→ **WORK REQUIRED**
Copy out the lines of the records below, and only those lines, from the one with "ATOM 35 O O" through the one with "ATOM 56 C C", exactly as they appear.

(AVAILABLE RECORDS begins)

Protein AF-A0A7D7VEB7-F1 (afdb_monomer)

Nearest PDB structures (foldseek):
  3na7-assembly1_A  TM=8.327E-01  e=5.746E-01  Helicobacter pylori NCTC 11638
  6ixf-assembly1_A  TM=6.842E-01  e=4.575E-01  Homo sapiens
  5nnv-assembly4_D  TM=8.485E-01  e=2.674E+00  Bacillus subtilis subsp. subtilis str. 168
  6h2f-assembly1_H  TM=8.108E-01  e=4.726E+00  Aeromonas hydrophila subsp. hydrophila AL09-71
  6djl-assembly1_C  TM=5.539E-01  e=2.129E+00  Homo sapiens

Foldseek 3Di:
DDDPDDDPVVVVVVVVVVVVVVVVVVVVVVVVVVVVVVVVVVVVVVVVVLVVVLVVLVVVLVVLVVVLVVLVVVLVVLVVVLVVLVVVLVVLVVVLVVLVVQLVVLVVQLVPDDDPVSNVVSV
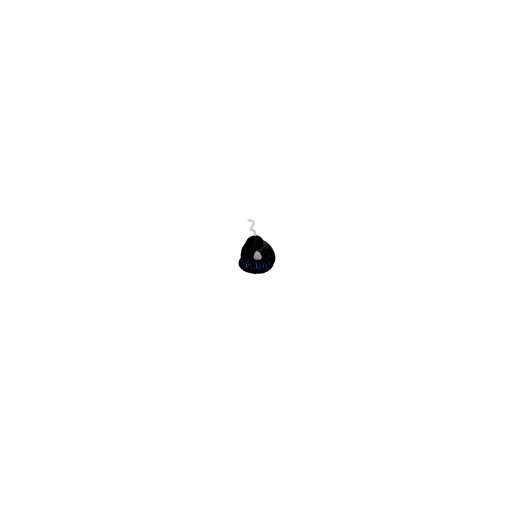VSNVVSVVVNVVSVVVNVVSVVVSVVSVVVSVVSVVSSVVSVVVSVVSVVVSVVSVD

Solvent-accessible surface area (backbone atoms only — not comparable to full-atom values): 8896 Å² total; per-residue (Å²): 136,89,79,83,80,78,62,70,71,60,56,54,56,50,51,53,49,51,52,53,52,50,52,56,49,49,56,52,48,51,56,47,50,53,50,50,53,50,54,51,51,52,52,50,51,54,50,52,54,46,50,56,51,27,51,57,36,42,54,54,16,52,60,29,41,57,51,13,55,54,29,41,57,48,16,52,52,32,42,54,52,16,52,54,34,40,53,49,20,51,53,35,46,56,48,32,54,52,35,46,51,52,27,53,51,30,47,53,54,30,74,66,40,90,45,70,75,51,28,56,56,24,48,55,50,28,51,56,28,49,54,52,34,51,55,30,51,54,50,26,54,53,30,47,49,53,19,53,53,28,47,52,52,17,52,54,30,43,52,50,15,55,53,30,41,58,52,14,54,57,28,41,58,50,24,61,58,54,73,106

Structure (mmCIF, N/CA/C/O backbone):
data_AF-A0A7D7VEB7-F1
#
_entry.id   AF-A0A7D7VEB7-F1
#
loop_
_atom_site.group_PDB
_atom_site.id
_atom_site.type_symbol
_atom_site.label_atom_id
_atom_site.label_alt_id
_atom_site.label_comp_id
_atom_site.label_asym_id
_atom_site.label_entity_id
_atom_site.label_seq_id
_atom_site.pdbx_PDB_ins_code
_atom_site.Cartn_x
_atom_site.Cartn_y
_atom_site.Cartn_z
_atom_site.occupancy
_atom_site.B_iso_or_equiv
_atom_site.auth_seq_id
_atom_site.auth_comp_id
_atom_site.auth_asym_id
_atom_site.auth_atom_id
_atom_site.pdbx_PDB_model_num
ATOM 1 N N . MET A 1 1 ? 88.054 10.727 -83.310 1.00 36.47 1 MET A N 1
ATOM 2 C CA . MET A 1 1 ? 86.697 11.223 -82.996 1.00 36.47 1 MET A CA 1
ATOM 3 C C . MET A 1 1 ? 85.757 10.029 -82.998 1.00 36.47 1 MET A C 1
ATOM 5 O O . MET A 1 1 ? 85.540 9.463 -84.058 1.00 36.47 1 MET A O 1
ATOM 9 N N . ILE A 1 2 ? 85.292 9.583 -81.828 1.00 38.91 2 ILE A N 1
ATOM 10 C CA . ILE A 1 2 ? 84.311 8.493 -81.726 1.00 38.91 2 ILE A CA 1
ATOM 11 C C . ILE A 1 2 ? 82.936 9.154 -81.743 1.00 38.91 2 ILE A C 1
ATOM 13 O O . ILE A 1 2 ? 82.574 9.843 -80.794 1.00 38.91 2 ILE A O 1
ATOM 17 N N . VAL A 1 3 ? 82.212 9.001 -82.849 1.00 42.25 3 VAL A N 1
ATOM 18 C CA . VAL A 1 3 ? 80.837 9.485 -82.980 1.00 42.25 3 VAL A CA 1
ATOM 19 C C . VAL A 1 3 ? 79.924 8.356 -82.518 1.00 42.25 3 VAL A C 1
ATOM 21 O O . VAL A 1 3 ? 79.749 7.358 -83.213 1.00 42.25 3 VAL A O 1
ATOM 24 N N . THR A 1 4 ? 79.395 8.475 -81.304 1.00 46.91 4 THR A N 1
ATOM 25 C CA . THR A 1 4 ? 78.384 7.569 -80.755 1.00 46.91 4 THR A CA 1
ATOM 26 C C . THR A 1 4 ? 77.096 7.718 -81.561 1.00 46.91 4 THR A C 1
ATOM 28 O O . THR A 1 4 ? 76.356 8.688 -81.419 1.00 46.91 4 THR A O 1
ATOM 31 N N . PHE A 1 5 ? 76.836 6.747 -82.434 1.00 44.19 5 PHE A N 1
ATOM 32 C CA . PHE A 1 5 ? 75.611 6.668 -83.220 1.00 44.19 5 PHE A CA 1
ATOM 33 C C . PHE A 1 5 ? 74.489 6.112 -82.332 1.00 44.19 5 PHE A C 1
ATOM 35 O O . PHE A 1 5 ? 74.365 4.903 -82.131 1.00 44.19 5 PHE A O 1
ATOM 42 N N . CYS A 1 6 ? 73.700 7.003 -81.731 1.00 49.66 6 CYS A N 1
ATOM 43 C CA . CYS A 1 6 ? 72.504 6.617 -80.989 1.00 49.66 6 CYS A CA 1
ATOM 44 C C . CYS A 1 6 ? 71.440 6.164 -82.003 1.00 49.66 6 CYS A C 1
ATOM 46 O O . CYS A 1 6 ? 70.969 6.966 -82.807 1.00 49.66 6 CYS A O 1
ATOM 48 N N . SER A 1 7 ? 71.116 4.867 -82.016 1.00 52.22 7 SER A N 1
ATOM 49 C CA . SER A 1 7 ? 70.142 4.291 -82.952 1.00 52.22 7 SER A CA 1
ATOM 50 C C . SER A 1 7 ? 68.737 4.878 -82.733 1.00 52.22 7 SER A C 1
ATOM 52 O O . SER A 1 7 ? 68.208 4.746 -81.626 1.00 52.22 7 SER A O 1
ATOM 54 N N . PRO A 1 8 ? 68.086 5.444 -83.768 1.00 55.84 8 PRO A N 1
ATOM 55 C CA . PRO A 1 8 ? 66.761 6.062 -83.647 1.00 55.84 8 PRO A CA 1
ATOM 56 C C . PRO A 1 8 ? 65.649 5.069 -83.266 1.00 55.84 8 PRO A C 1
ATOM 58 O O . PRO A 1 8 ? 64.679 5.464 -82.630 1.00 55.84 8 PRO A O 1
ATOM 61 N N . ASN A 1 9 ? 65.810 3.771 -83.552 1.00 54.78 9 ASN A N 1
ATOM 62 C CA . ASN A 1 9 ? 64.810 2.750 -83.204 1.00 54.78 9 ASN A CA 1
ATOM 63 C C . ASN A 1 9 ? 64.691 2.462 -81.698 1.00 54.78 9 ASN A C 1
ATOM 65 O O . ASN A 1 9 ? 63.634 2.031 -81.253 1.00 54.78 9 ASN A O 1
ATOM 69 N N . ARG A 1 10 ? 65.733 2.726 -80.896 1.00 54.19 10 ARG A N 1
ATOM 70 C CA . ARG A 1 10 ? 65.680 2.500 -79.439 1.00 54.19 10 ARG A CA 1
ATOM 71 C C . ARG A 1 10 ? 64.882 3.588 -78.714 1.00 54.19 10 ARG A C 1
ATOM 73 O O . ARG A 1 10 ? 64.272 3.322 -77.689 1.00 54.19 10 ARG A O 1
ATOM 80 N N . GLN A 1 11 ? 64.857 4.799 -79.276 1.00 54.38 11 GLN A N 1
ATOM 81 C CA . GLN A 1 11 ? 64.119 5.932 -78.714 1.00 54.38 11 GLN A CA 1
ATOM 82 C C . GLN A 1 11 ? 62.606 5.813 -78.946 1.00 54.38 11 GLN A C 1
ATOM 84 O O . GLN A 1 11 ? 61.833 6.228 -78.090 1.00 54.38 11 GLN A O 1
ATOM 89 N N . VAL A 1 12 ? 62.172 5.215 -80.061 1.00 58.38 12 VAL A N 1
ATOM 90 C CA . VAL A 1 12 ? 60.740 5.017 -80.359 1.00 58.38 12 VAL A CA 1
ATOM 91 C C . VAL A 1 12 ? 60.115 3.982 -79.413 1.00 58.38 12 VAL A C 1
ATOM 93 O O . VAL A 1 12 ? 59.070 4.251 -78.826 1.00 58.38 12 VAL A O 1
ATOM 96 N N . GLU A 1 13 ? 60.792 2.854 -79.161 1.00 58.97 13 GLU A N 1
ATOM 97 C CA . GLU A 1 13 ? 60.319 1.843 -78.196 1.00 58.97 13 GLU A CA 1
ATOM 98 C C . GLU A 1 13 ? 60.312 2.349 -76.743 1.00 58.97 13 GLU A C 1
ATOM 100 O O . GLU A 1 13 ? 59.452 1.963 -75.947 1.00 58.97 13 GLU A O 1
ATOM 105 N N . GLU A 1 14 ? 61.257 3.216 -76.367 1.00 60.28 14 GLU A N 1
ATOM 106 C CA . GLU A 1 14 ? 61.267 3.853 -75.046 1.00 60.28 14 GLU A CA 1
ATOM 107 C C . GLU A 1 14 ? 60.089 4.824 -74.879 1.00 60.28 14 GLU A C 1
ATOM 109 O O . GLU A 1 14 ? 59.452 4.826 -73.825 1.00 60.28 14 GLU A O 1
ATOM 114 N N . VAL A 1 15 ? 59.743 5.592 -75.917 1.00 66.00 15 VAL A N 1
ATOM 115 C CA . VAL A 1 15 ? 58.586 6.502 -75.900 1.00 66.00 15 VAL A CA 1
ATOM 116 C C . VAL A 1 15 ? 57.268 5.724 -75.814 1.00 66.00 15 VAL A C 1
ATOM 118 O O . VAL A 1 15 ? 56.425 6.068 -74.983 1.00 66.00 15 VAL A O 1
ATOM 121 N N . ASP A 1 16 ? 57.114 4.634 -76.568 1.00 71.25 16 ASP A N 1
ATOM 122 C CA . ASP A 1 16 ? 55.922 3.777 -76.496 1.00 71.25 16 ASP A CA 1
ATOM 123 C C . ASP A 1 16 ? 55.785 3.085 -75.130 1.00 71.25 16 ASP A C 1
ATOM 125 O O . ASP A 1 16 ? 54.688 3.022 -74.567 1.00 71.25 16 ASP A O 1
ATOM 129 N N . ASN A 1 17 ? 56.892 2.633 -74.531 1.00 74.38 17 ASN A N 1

(AVAILABLE RECORDS ends)

→ **SOLUTION TO THE EXERCISE**
ATOM 35 O O . PHE A 1 5 ? 74.365 4.903 -82.131 1.00 44.19 5 PHE A O 1
ATOM 42 N N . CYS A 1 6 ? 73.700 7.003 -81.731 1.00 49.66 6 CYS A N 1
ATOM 43 C CA . CYS A 1 6 ? 72.504 6.617 -80.989 1.00 49.66 6 CYS A CA 1
ATOM 44 C C . CYS A 1 6 ? 71.440 6.164 -82.003 1.00 49.66 6 CYS A C 1
ATOM 46 O O . CYS A 1 6 ? 70.969 6.966 -82.807 1.00 49.66 6 CYS A O 1
ATOM 48 N N . SER A 1 7 ? 71.116 4.867 -82.016 1.00 52.22 7 SER A N 1
ATOM 49 C CA . SER A 1 7 ? 70.142 4.291 -82.952 1.00 52.22 7 SER A CA 1
ATOM 50 C C . SER A 1 7 ? 68.737 4.878 -82.733 1.00 52.22 7 SER A C 1
ATOM 52 O O . SER A 1 7 ? 68.208 4.746 -81.626 1.00 52.22 7 SER A O 1
ATOM 54 N N . PRO A 1 8 ? 68.086 5.444 -83.768 1.00 55.84 8 PRO A N 1
ATOM 55 C CA . PRO A 1 8 ? 66.761 6.062 -83.647 1.00 55.84 8 PRO A CA 1
ATOM 56 C C . PRO A 1 8 ? 65.649 5.069 -83.266 1.00 55.84 8 PRO A C 1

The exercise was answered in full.